- [Exercise prompt]:
Return each line exactly as written. Begin with the first line of the entries and end with the line that has "ATOM 33 O O".

============

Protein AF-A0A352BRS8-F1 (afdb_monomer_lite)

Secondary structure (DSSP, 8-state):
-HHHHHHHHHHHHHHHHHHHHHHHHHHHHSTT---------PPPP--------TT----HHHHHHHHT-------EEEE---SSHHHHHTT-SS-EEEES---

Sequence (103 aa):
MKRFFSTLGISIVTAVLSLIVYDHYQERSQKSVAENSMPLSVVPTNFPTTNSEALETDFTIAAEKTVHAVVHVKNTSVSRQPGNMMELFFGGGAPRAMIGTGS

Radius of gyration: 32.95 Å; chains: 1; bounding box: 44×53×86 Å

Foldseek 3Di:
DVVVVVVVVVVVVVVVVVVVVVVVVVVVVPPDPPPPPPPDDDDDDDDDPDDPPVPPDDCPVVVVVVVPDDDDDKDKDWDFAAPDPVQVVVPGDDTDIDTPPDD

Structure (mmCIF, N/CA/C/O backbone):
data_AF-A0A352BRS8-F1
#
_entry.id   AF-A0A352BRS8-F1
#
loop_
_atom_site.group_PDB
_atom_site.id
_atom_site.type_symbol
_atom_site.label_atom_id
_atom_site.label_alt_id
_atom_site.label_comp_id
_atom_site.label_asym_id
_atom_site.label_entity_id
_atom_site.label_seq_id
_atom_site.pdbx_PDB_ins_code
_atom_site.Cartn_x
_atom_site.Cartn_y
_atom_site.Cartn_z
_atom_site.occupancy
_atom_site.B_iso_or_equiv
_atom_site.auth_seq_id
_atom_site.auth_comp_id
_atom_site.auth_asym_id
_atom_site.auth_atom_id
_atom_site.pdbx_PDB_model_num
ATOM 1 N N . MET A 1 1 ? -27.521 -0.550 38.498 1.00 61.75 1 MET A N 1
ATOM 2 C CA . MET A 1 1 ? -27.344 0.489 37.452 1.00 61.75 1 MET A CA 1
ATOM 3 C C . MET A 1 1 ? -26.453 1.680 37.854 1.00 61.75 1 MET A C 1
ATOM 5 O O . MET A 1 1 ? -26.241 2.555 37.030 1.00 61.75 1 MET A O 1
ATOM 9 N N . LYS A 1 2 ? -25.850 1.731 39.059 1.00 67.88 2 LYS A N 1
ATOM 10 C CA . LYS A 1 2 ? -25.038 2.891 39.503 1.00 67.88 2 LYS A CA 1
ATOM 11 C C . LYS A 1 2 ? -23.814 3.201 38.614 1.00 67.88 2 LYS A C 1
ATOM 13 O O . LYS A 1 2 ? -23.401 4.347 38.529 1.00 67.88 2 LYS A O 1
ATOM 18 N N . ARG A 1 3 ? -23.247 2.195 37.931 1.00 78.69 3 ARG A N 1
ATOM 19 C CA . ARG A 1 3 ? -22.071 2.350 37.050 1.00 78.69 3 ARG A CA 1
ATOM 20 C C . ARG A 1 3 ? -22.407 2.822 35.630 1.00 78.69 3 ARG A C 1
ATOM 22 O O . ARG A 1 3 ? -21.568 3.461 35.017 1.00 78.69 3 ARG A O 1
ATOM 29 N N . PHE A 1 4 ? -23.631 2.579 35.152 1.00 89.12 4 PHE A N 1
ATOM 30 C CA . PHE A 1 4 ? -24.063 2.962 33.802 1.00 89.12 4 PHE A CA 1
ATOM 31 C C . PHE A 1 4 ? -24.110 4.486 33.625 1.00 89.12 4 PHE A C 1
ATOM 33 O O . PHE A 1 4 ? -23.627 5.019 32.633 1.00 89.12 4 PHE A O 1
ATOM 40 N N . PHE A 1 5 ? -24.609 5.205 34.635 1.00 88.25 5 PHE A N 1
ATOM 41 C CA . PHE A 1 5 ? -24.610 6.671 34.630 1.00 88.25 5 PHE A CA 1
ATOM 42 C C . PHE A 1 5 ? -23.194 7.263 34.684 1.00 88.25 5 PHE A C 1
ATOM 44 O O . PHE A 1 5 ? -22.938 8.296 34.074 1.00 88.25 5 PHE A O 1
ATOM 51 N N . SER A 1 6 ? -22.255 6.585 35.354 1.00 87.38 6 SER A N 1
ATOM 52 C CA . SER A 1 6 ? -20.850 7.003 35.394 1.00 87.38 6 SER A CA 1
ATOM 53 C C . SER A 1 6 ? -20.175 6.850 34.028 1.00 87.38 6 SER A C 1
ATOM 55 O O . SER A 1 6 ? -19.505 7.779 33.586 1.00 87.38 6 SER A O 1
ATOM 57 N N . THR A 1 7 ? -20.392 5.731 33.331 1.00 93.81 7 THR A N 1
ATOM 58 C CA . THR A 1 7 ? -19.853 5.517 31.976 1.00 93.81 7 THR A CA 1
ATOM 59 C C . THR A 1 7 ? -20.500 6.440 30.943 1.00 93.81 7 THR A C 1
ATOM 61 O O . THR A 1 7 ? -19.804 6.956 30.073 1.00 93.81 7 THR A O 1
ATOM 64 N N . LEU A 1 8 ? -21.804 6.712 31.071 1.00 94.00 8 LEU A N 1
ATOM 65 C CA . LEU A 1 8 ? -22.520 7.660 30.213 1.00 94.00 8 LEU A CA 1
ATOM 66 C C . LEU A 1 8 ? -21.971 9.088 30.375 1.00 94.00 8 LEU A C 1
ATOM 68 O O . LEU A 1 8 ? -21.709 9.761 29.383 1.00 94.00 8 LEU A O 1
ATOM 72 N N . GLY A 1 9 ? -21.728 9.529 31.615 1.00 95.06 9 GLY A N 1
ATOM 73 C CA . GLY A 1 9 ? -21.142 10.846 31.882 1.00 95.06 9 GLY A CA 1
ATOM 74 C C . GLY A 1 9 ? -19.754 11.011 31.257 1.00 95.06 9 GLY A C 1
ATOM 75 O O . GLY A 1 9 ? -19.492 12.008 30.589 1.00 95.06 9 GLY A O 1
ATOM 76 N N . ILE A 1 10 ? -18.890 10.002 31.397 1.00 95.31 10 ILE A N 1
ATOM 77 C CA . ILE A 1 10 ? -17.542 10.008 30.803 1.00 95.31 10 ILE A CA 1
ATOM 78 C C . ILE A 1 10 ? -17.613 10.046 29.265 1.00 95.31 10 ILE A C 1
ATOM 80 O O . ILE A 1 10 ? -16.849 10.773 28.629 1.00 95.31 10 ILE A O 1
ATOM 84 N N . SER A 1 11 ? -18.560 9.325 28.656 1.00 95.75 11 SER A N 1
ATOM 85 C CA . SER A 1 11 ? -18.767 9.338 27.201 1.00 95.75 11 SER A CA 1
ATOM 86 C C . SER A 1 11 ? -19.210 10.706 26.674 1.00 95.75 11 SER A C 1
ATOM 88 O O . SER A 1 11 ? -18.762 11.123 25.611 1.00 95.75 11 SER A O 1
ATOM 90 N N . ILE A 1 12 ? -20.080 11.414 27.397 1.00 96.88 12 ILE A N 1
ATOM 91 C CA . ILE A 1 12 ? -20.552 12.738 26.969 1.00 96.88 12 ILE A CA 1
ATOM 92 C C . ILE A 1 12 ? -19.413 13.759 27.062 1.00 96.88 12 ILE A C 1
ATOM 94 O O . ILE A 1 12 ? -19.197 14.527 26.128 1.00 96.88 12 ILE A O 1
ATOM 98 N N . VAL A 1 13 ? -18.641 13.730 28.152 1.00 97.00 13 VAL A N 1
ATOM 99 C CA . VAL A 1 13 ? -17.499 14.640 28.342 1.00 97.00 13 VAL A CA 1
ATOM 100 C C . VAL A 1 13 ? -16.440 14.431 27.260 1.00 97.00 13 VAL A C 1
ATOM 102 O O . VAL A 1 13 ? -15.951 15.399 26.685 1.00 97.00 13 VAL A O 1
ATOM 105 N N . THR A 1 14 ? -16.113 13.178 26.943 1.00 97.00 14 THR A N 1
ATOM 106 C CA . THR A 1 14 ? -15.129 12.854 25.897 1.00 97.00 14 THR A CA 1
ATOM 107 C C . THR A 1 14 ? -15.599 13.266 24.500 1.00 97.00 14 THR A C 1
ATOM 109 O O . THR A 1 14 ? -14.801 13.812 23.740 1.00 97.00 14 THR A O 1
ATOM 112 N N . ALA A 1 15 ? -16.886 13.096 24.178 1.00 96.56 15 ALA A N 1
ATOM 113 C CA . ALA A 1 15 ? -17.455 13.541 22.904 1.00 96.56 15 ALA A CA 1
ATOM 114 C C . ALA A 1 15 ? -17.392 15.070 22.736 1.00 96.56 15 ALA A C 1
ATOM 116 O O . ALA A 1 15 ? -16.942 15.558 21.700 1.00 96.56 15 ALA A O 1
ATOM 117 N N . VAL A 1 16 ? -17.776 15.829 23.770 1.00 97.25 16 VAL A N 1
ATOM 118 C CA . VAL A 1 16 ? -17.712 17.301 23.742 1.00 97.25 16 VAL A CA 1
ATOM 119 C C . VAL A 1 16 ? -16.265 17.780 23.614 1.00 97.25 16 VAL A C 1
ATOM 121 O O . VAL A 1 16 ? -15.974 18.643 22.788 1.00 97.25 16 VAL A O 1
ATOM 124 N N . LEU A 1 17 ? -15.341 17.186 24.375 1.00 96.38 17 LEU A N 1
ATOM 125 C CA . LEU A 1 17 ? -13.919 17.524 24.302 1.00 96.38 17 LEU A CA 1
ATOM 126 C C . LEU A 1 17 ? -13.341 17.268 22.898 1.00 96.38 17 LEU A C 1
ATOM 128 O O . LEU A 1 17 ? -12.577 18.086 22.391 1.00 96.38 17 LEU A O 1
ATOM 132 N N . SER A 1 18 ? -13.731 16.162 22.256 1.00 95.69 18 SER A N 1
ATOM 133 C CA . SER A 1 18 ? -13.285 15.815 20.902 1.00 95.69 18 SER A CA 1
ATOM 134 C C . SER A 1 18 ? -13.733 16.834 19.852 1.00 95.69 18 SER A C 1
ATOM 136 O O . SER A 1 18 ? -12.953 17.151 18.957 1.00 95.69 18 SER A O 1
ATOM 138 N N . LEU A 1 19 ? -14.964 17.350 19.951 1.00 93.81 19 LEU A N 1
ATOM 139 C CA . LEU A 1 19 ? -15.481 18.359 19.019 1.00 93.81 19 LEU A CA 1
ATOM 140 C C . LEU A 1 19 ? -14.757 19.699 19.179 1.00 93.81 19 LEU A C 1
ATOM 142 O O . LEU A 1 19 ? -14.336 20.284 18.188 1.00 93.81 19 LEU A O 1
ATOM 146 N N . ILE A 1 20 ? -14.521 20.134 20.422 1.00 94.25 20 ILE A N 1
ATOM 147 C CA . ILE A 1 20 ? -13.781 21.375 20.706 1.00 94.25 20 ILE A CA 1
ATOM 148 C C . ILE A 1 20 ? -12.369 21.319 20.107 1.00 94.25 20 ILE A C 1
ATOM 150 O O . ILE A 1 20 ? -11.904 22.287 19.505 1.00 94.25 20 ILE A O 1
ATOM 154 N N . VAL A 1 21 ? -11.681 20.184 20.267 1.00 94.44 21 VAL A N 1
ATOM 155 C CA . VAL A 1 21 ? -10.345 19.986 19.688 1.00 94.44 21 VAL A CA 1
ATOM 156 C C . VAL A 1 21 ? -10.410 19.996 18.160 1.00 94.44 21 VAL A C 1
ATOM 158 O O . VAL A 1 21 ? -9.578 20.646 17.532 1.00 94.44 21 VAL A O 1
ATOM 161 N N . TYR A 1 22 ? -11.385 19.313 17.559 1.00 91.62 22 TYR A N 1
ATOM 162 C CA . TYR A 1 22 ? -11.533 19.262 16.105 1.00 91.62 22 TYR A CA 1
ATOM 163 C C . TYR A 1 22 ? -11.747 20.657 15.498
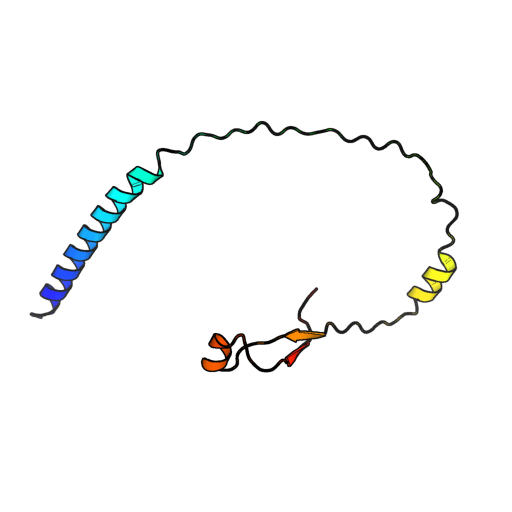 1.00 91.62 22 TYR A C 1
ATOM 165 O O . TYR A 1 22 ? -10.982 21.059 14.620 1.00 91.62 22 TYR A O 1
ATOM 173 N N . ASP A 1 23 ? -12.703 21.427 16.021 1.00 88.44 23 ASP A N 1
ATOM 174 C CA . ASP A 1 23 ? -13.032 22.755 15.492 1.00 88.44 23 ASP A CA 1
ATOM 175 C C . ASP A 1 23 ? -11.845 23.725 15.617 1.00 88.44 23 ASP A C 1
ATOM 177 O O . ASP A 1 23 ? -11.489 24.412 14.656 1.00 88.44 23 ASP A O 1
ATOM 181 N N . HIS A 1 24 ? -11.145 23.716 16.759 1.00 86.88 24 HIS A N 1
ATOM 182 C CA . HIS A 1 24 ? -9.996 24.599 16.986 1.00 86.88 24 HIS A CA 1
ATOM 183 C C . HIS A 1 24 ? -8.807 24.309 16.046 1.00 86.88 24 HIS A C 1
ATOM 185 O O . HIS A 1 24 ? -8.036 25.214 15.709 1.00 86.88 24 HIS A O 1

============

- [Response]:
Protein AF-A0A352BRS8-F1 (afdb_monomer_lite)

Secondary structure (DSSP, 8-state):
-HHHHHHHHHHHHHHHHHHHHHHHHHHHHSTT---------PPPP--------TT----HHHHHHHHT-------EEEE---SSHHHHHTT-SS-EEEES---

Sequence (103 aa):
MKRFFSTLGISIVTAVLSLIVYDHYQERSQKSVAENSMPLSVVPTNFPTTNSEALETDFTIAAEKTVHAVVHVKNTSVSRQPGNMMELFFGGGAPRAMIGTGS

Radius of gyration: 32.95 Å; chains: 1; bounding box: 44×53×86 Å

Foldseek 3Di:
DVVVVVVVVVVVVVVVVVVVVVVVVVVVVPPDPPPPPPPDDDDDDDDDPDDPPVPPDDCPVVVVVVVPDDDDDKDKDWDFAAPDPVQVVVPGDDTDIDTPPDD

Structure (mmCIF, N/CA/C/O backbone):
data_AF-A0A352BRS8-F1
#
_entry.id   AF-A0A352BRS8-F1
#
loop_
_atom_site.group_PDB
_atom_site.id
_atom_site.type_symbol
_atom_site.label_atom_id
_atom_site.label_alt_id
_atom_site.label_comp_id
_atom_site.label_asym_id
_atom_site.label_entity_id
_atom_site.label_seq_id
_atom_site.pdbx_PDB_ins_code
_atom_site.Cartn_x
_atom_site.Cartn_y
_atom_site.Cartn_z
_atom_site.occupancy
_atom_site.B_iso_or_equiv
_atom_site.auth_seq_id
_atom_site.auth_comp_id
_atom_site.auth_asym_id
_atom_site.auth_atom_id
_atom_site.pdbx_PDB_model_num
ATOM 1 N N . MET A 1 1 ? -27.521 -0.550 38.498 1.00 61.75 1 MET A N 1
ATOM 2 C CA . MET A 1 1 ? -27.344 0.489 37.452 1.00 61.75 1 MET A CA 1
ATOM 3 C C . MET A 1 1 ? -26.453 1.680 37.854 1.00 61.75 1 MET A C 1
ATOM 5 O O . MET A 1 1 ? -26.241 2.555 37.030 1.00 61.75 1 MET A O 1
ATOM 9 N N . LYS A 1 2 ? -25.850 1.731 39.059 1.00 67.88 2 LYS A N 1
ATOM 10 C CA . LYS A 1 2 ? -25.038 2.891 39.503 1.00 67.88 2 LYS A CA 1
ATOM 11 C C . LYS A 1 2 ? -23.814 3.201 38.614 1.00 67.88 2 LYS A C 1
ATOM 13 O O . LYS A 1 2 ? -23.401 4.347 38.529 1.00 67.88 2 LYS A O 1
ATOM 18 N N . ARG A 1 3 ? -23.247 2.195 37.931 1.00 78.69 3 ARG A N 1
ATOM 19 C CA . ARG A 1 3 ? -22.071 2.350 37.050 1.00 78.69 3 ARG A CA 1
ATOM 20 C C . ARG A 1 3 ? -22.407 2.822 35.630 1.00 78.69 3 ARG A C 1
ATOM 22 O O . ARG A 1 3 ? -21.568 3.461 35.017 1.00 78.69 3 ARG A O 1
ATOM 29 N N . PHE A 1 4 ? -23.631 2.579 35.152 1.00 89.12 4 PHE A N 1
ATOM 30 C CA . PHE A 1 4 ? -24.063 2.962 33.802 1.00 89.12 4 PHE A CA 1
ATOM 31 C C . PHE A 1 4 ? -24.110 4.486 33.625 1.00 89.12 4 PHE A C 1
ATOM 33 O O . PHE A 1 4 ? -23.627 5.019 32.633 1.00 89.12 4 PHE A O 1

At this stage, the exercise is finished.